Vulnerability is an important criterion to assess the ethical justification of the inclusion of participants in research trials. Currently, vulnerability is often understood as an attribute inherent to a participant by nature of a diagnosed condition. Accordingly, a common ethical concern relates to the participants decisionmaking capacity and ability to provide free and informed consent. We propose an expanded view of vulnerability that moves beyond a focus on consent and the intrinsic attributes of participants. We offer specific suggestions for how relational aspects and the dynamic features of vulnerability could be more fully captured in current discussions and research practices.
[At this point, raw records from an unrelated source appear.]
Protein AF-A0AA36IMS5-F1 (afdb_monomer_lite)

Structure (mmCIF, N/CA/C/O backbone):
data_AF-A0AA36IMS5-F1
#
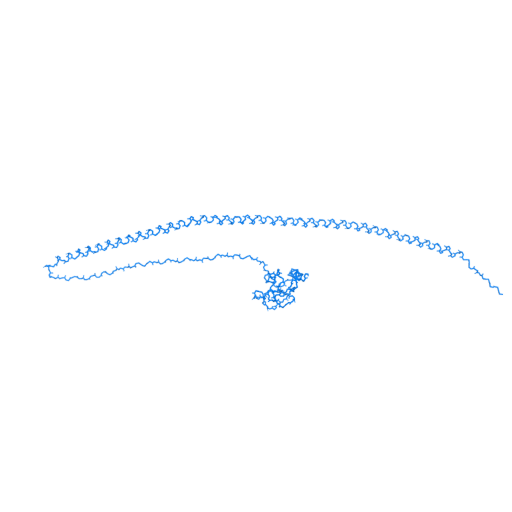_entry.id   AF-A0AA36IMS5-F1
#
loop_
_atom_site.group_PDB
_atom_site.id
_atom_site.type_symbol
_atom_site.label_atom_id
_atom_site.label_alt_id
_atom_site.label_comp_id
_atom_site.label_asym_id
_atom_site.label_entity_id
_atom_site.label_seq_id
_atom_site.pdbx_PDB_ins_code
_atom_site.Cartn_x
_atom_site.Cartn_y
_atom_site.Cartn_z
_atom_site.occupancy
_atom_site.B_iso_or_equiv
_atom_site.auth_seq_id
_atom_site.auth_comp_id
_atom_site.auth_asym_id
_atom_site.auth_atom_id
_atom_site.pdbx_PDB_model_num
ATOM 1 N N . MET A 1 1 ? 48.377 8.677 -103.013 1.00 45.38 1 MET A N 1
ATOM 2 C CA . MET A 1 1 ? 47.674 8.894 -101.730 1.00 45.38 1 MET A CA 1
ATOM 3 C C . MET A 1 1 ? 48.263 7.929 -100.717 1.00 45.38 1 MET A C 1
ATOM 5 O O . MET A 1 1 ? 48.025 6.738 -100.838 1.00 45.38 1 MET A O 1
ATOM 9 N N . VAL A 1 2 ? 49.101 8.415 -99.800 1.00 41.41 2 VAL A N 1
ATOM 10 C CA . VAL A 1 2 ? 49.735 7.596 -98.754 1.00 41.41 2 VAL A CA 1
ATOM 11 C C . VAL A 1 2 ? 49.083 7.984 -97.433 1.00 41.41 2 VAL A C 1
ATOM 13 O O . VAL A 1 2 ? 49.212 9.126 -96.998 1.00 41.41 2 VAL A O 1
ATOM 16 N N . TRP A 1 3 ? 48.330 7.063 -96.837 1.00 53.56 3 TRP A N 1
ATOM 17 C CA . TRP A 1 3 ? 47.729 7.241 -95.518 1.00 53.56 3 TRP A CA 1
ATOM 18 C C . TRP A 1 3 ? 48.786 6.901 -94.468 1.00 53.56 3 TRP A C 1
ATOM 20 O O . TRP A 1 3 ? 49.112 5.737 -94.247 1.00 53.56 3 TRP A O 1
ATOM 30 N N . ALA A 1 4 ? 49.365 7.929 -93.849 1.00 53.00 4 ALA A N 1
ATOM 31 C CA . ALA A 1 4 ? 50.242 7.764 -92.700 1.00 53.00 4 ALA A CA 1
ATOM 32 C C . ALA A 1 4 ? 49.389 7.379 -91.481 1.00 53.00 4 ALA A C 1
ATOM 34 O O . ALA A 1 4 ? 48.813 8.236 -90.812 1.00 53.00 4 ALA A O 1
ATOM 35 N N . HIS A 1 5 ? 49.291 6.080 -91.200 1.00 56.28 5 HIS A N 1
ATOM 36 C CA . HIS A 1 5 ? 48.736 5.590 -89.943 1.00 56.28 5 HIS A CA 1
ATOM 37 C C . HIS A 1 5 ? 49.689 5.966 -88.805 1.00 56.28 5 HIS A C 1
ATOM 39 O O . HIS A 1 5 ? 50.688 5.298 -88.545 1.00 56.28 5 HIS A O 1
ATOM 45 N N . ARG A 1 6 ? 49.387 7.079 -88.135 1.00 60.81 6 ARG A N 1
ATOM 46 C CA . ARG A 1 6 ? 49.999 7.450 -86.862 1.00 60.81 6 ARG A CA 1
ATOM 47 C C . ARG A 1 6 ? 49.493 6.457 -85.813 1.00 60.81 6 ARG A C 1
ATOM 49 O O . ARG A 1 6 ? 48.388 6.615 -85.306 1.00 60.81 6 ARG A O 1
ATOM 56 N N . VAL A 1 7 ? 50.279 5.419 -85.536 1.00 61.88 7 VAL A N 1
ATOM 57 C CA . VAL A 1 7 ? 50.055 4.520 -84.397 1.00 61.88 7 VAL A CA 1
ATOM 58 C C . VAL A 1 7 ? 50.138 5.381 -83.129 1.00 61.88 7 VAL A C 1
ATOM 60 O O . VAL A 1 7 ? 51.176 6.014 -82.913 1.00 61.88 7 VAL A O 1
ATOM 63 N N . PRO A 1 8 ? 49.064 5.492 -82.327 1.00 60.41 8 PRO A N 1
ATOM 64 C CA . PRO A 1 8 ? 49.140 6.153 -81.032 1.00 60.41 8 PRO A CA 1
ATOM 65 C C . PRO A 1 8 ? 50.201 5.433 -80.199 1.00 60.41 8 PRO A C 1
ATOM 67 O O . PRO A 1 8 ? 50.172 4.207 -80.104 1.00 60.41 8 PRO A O 1
ATOM 70 N N . ARG A 1 9 ? 51.163 6.172 -79.636 1.00 57.53 9 ARG A N 1
ATOM 71 C CA . ARG A 1 9 ? 52.108 5.610 -78.665 1.00 57.53 9 ARG A CA 1
ATOM 72 C C . ARG A 1 9 ? 51.292 5.119 -77.469 1.00 57.53 9 ARG A C 1
ATOM 74 O O . ARG A 1 9 ? 50.772 5.933 -76.716 1.00 57.53 9 ARG A O 1
ATOM 81 N N . ALA A 1 10 ? 51.129 3.804 -77.358 1.00 61.62 10 ALA A N 1
ATOM 82 C CA . ALA A 1 10 ? 50.339 3.167 -76.308 1.00 61.62 10 ALA A CA 1
ATOM 83 C C . ALA A 1 10 ? 50.952 3.363 -74.906 1.00 61.62 10 ALA A C 1
ATOM 85 O O . ALA A 1 10 ? 50.230 3.298 -73.918 1.00 61.62 10 ALA A O 1
ATOM 86 N N . ASP A 1 11 ? 52.243 3.695 -74.826 1.00 61.03 11 ASP A N 1
ATOM 87 C CA . ASP A 1 11 ? 52.987 3.708 -73.564 1.00 61.03 11 ASP A CA 1
ATOM 88 C C . ASP A 1 11 ? 52.652 4.888 -72.623 1.00 61.03 11 ASP A C 1
ATOM 90 O O . ASP A 1 11 ? 52.834 4.767 -71.419 1.00 61.03 11 ASP A O 1
ATOM 94 N N . GLU A 1 12 ? 52.101 6.014 -73.100 1.00 64.12 12 GLU A N 1
ATOM 95 C CA . GLU A 1 12 ? 51.786 7.167 -72.219 1.00 64.12 12 GLU A CA 1
ATOM 96 C C . GLU A 1 12 ? 50.437 7.029 -71.472 1.00 64.12 12 GLU A C 1
ATOM 98 O O . GLU A 1 12 ? 50.182 7.725 -70.484 1.00 64.12 12 GLU A O 1
ATOM 103 N N . SER A 1 13 ? 49.553 6.126 -71.911 1.00 78.31 13 SER A N 1
ATOM 104 C CA . SER A 1 13 ? 48.224 5.948 -71.300 1.00 7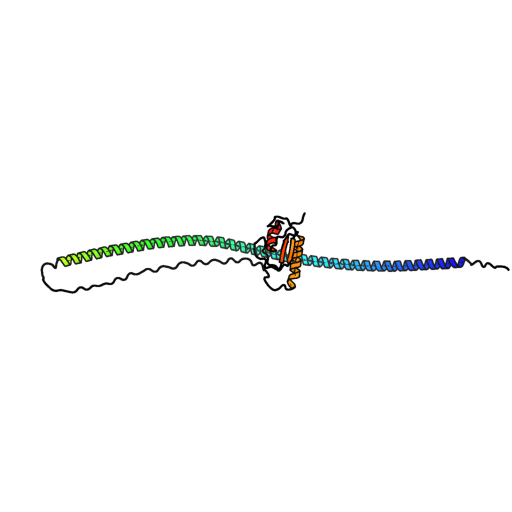8.31 13 SER A CA 1
ATOM 105 C C . SER A 1 13 ? 48.243 5.057 -70.056 1.00 78.31 13 SER A C 1
ATOM 107 O O . SER A 1 13 ? 47.358 5.181 -69.206 1.00 78.31 13 SER A O 1
ATOM 109 N N . ASP A 1 14 ? 49.216 4.156 -69.944 1.00 85.12 14 ASP A N 1
ATOM 110 C CA . ASP A 1 14 ? 49.266 3.189 -68.847 1.00 85.12 14 ASP A CA 1
ATOM 111 C C . ASP A 1 14 ? 49.891 3.795 -67.582 1.00 85.12 14 ASP A C 1
ATOM 113 O O . ASP A 1 14 ? 49.371 3.581 -66.483 1.00 85.12 14 ASP A O 1
ATOM 117 N N . ASP A 1 15 ? 50.901 4.660 -67.724 1.00 88.38 15 ASP A N 1
ATOM 118 C CA . ASP A 1 15 ? 51.523 5.374 -66.597 1.00 88.38 15 ASP A CA 1
ATOM 119 C C . ASP A 1 15 ? 50.547 6.334 -65.902 1.00 88.38 15 ASP A C 1
ATO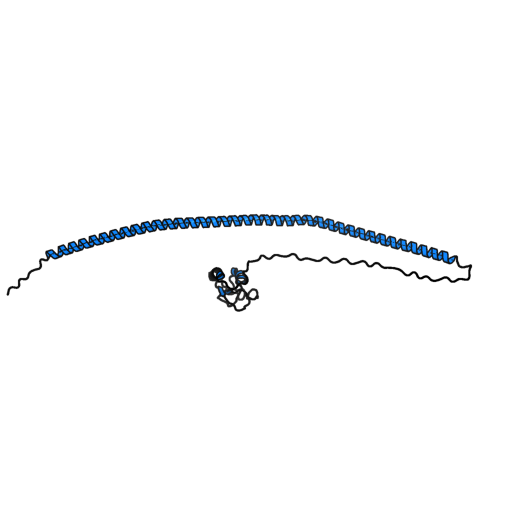M 121 O O . ASP A 1 15 ? 50.473 6.401 -64.671 1.00 88.38 15 ASP A O 1
ATOM 125 N N . THR A 1 16 ? 49.732 7.053 -66.680 1.00 89.94 16 THR A N 1
ATOM 126 C CA . THR A 1 16 ? 48.711 7.962 -66.133 1.00 89.94 16 THR A CA 1
ATOM 127 C C . THR A 1 16 ? 47.606 7.200 -65.402 1.00 89.94 16 THR A C 1
ATOM 129 O O . THR A 1 16 ? 47.167 7.619 -64.327 1.00 89.94 16 THR A O 1
ATOM 132 N N . ARG A 1 17 ? 47.199 6.037 -65.926 1.00 92.19 17 ARG A N 1
ATOM 133 C CA . ARG A 1 17 ? 46.219 5.154 -65.283 1.00 92.19 17 ARG A CA 1
ATOM 134 C C . ARG A 1 17 ? 46.760 4.549 -63.990 1.00 92.19 17 ARG A C 1
ATOM 136 O O . ARG A 1 17 ? 46.031 4.502 -62.999 1.00 92.19 17 ARG A O 1
ATOM 143 N N . PHE A 1 18 ? 48.019 4.114 -63.981 1.00 94.44 18 PHE A N 1
ATOM 144 C CA . PHE A 1 18 ? 48.670 3.598 -62.780 1.00 94.44 18 PHE A CA 1
ATOM 145 C C . PHE A 1 18 ? 48.787 4.680 -61.702 1.00 94.44 18 PHE A C 1
ATOM 147 O O . PHE A 1 18 ? 48.426 4.441 -60.548 1.00 94.44 18 PHE A O 1
ATOM 154 N N . HIS A 1 19 ? 49.198 5.897 -62.073 1.00 94.81 19 HIS A N 1
ATOM 155 C CA . HIS A 1 19 ? 49.284 7.000 -61.121 1.00 94.81 19 HIS A CA 1
ATOM 156 C C . HIS A 1 19 ? 47.913 7.357 -60.527 1.00 94.81 19 HIS A C 1
ATOM 158 O O . HIS A 1 19 ? 47.805 7.519 -59.308 1.00 94.81 19 HIS A O 1
ATOM 164 N N . ALA A 1 20 ? 46.862 7.420 -61.351 1.00 95.62 20 ALA A N 1
ATOM 165 C CA . ALA A 1 20 ? 45.499 7.672 -60.886 1.00 95.62 20 ALA A CA 1
ATOM 166 C C . ALA A 1 20 ? 44.995 6.570 -59.936 1.00 95.62 20 ALA A C 1
ATOM 168 O O . ALA A 1 20 ? 44.395 6.871 -58.904 1.00 95.62 20 ALA A O 1
ATOM 169 N N . ALA A 1 21 ? 45.283 5.298 -60.237 1.00 96.44 21 ALA A N 1
ATOM 170 C CA . ALA A 1 21 ? 44.950 4.182 -59.354 1.00 96.44 21 ALA A CA 1
ATOM 171 C C . ALA A 1 21 ? 45.703 4.263 -58.013 1.00 96.44 21 ALA A C 1
ATOM 173 O O . ALA A 1 21 ? 45.102 4.055 -56.960 1.00 96.44 21 ALA A O 1
ATOM 174 N N . SER A 1 22 ? 46.990 4.629 -58.032 1.00 97.12 22 SER A N 1
ATOM 175 C CA . SER A 1 22 ? 47.784 4.832 -56.813 1.00 97.12 22 SER A CA 1
ATOM 176 C C . SER A 1 22 ? 47.221 5.964 -55.950 1.00 97.12 22 SER A C 1
ATOM 178 O O . SER A 1 22 ? 47.052 5.790 -54.746 1.00 97.12 22 SER A O 1
ATOM 180 N N . GLN A 1 23 ? 46.862 7.100 -56.557 1.00 97.62 23 GLN A N 1
ATOM 181 C CA . GLN A 1 23 ? 46.240 8.220 -55.842 1.00 97.62 23 GLN A CA 1
ATOM 182 C C . GLN A 1 23 ? 44.886 7.833 -55.235 1.00 97.62 23 GLN A C 1
ATOM 184 O O . GLN A 1 23 ? 44.593 8.210 -54.103 1.00 97.62 23 GLN A O 1
ATOM 189 N N . HIS A 1 24 ? 44.071 7.056 -55.957 1.00 97.25 24 HIS A N 1
ATOM 190 C CA . HIS A 1 24 ? 42.798 6.561 -55.437 1.00 97.25 24 HIS A CA 1
ATOM 191 C C . HIS A 1 24 ? 42.998 5.667 -54.208 1.00 97.25 24 HIS A C 1
ATOM 193 O O . HIS A 1 24 ? 42.316 5.856 -53.206 1.00 97.25 24 HIS A O 1
ATOM 199 N N . LEU A 1 25 ? 43.953 4.731 -54.250 1.00 98.00 25 LEU A N 1
ATOM 200 C CA . LEU A 1 25 ? 44.263 3.862 -53.110 1.00 98.00 25 LEU A CA 1
ATOM 201 C C . LEU A 1 25 ? 44.803 4.646 -51.906 1.00 98.00 25 LEU A C 1
ATOM 203 O O . LEU A 1 25 ? 44.473 4.329 -50.764 1.00 98.00 25 LEU A O 1
ATOM 207 N N . GLU A 1 26 ? 45.616 5.678 -52.134 1.00 98.12 26 GLU A N 1
ATOM 208 C CA . GLU A 1 26 ? 46.099 6.559 -51.064 1.00 98.12 26 GLU A CA 1
ATOM 209 C C . GLU A 1 26 ? 44.968 7.369 -50.424 1.00 98.12 26 GLU A C 1
ATOM 211 O O . GLU A 1 26 ? 44.910 7.492 -49.197 1.00 98.12 26 GLU A O 1
ATOM 216 N N . GLU A 1 27 ? 44.052 7.895 -51.235 1.00 98.25 27 GLU A N 1
ATOM 217 C CA . GLU A 1 27 ? 42.874 8.618 -50.760 1.00 98.25 27 GLU A CA 1
ATOM 218 C C . GLU A 1 27 ? 41.908 7.688 -50.015 1.00 98.25 27 GLU A C 1
ATOM 220 O O . GLU A 1 27 ? 41.426 8.029 -48.936 1.00 98.25 27 GLU A O 1
ATOM 225 N N . GLU A 1 28 ? 41.675 6.479 -50.522 1.00 98.06 28 GLU A N 1
ATOM 226 C CA . GLU A 1 28 ? 40.864 5.464 -49.850 1.00 98.06 28 GLU A CA 1
ATOM 227 C C . GLU A 1 28 ? 41.483 5.055 -48.508 1.00 98.06 28 GLU A C 1
ATOM 229 O O . GLU A 1 28 ? 40.803 5.049 -47.481 1.00 98.06 28 GLU A O 1
ATOM 234 N N . ARG A 1 29 ? 42.802 4.829 -48.468 1.00 98.38 29 ARG A N 1
ATOM 235 C CA . ARG A 1 29 ? 43.535 4.589 -47.219 1.00 98.38 29 ARG A CA 1
ATOM 236 C C . ARG A 1 29 ? 43.377 5.754 -46.242 1.00 98.38 29 ARG A C 1
ATOM 238 O O . ARG A 1 29 ? 43.194 5.517 -45.049 1.00 98.38 29 ARG A O 1
ATOM 245 N N . ARG A 1 30 ? 43.440 7.003 -46.717 1.00 98.56 30 ARG A N 1
ATOM 246 C CA . ARG A 1 30 ? 43.241 8.196 -45.880 1.00 98.56 30 ARG A CA 1
ATOM 247 C C . ARG A 1 30 ? 41.834 8.225 -45.283 1.00 98.56 30 ARG A C 1
ATOM 249 O O . ARG A 1 30 ? 41.709 8.449 -44.083 1.00 98.56 30 ARG A O 1
ATOM 256 N N . ARG A 1 31 ? 40.800 7.946 -46.081 1.00 98.44 31 ARG A N 1
ATOM 257 C CA . ARG A 1 31 ? 39.406 7.869 -45.611 1.00 98.44 31 ARG A CA 1
ATOM 258 C C . ARG A 1 31 ? 39.227 6.791 -44.551 1.00 98.44 31 ARG A C 1
ATOM 260 O O . ARG A 1 31 ? 38.706 7.079 -43.482 1.00 98.44 31 ARG A O 1
ATOM 267 N N . LEU A 1 32 ? 39.757 5.591 -44.793 1.00 98.25 32 LEU A N 1
ATOM 268 C CA . LEU A 1 32 ? 39.680 4.490 -43.832 1.00 98.25 32 LEU A CA 1
ATOM 269 C C . LEU A 1 32 ? 40.376 4.814 -42.503 1.00 98.25 32 LEU A C 1
ATOM 271 O O . LEU A 1 32 ? 39.885 4.415 -41.450 1.00 98.25 32 LEU A O 1
ATOM 275 N N . LEU A 1 33 ? 41.495 5.547 -42.524 1.00 98.44 33 LEU A N 1
ATOM 276 C CA . LEU A 1 33 ? 42.166 5.994 -41.299 1.00 98.44 33 LEU A CA 1
ATOM 277 C C . LEU A 1 33 ? 41.333 7.021 -40.522 1.00 98.44 33 LEU A C 1
ATOM 279 O O . LEU A 1 33 ? 41.241 6.915 -39.299 1.00 98.44 33 LEU A O 1
ATOM 283 N N . VAL A 1 34 ? 40.708 7.979 -41.213 1.00 98.38 34 VAL A N 1
ATOM 284 C CA . VAL A 1 34 ? 39.803 8.959 -40.588 1.00 98.38 34 VAL A CA 1
ATOM 285 C C . VAL A 1 34 ? 38.592 8.256 -39.976 1.00 98.38 34 VAL A C 1
ATOM 287 O O . VAL A 1 34 ? 38.274 8.502 -38.815 1.00 98.38 34 VAL A O 1
ATOM 290 N N . ASP A 1 35 ? 37.972 7.327 -40.702 1.00 98.25 35 ASP A N 1
ATOM 291 C CA . ASP A 1 35 ? 36.827 6.557 -40.212 1.00 98.25 35 ASP A CA 1
ATOM 292 C C . ASP A 1 35 ? 37.203 5.674 -39.016 1.00 98.25 35 ASP A C 1
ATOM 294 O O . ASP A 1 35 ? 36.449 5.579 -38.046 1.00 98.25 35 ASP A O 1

Deep brain stimulation, personal identity and policy

A range of implantable brain-interfacing devices (IBIDs) is currently in use and development for the treatment of movement disorders and disorders of mood, behaviour and thought. These include cochlear implants, deep brain stimulation (DBS), prosthetic limbs, and optogenetic interventions (the combined use of genetics and optics to control individual cells). While implantable non-brain devices, such as implantable cardioverter defibrillators, began receiving US Food and Drug Administration approval in 1980, the development of IBIDs is recent, with the approval of DBS for Parkinsons disease in 1997. The expansion in use of IBIDs from neurological to psychiatric conditions is even more recent, with current trials underway for a range of disorders including depression, OCD, addiction, Alzheimers disease and Tourettes syndrome. Emerging applications of existing IBIDs and new devices in development differ from currently approved devices and applications in two potentially crucial ways: 1) They target conditions traditionally seen as psychiatric; and/or 2) They target and modify functions or traits tied closely to agency, personal identity and personhood. As such, understanding patients’ and caregivers’ conceptions of personal identity in the context of disease and treatment is important not only for the informed consent process, but also for questions of public policy.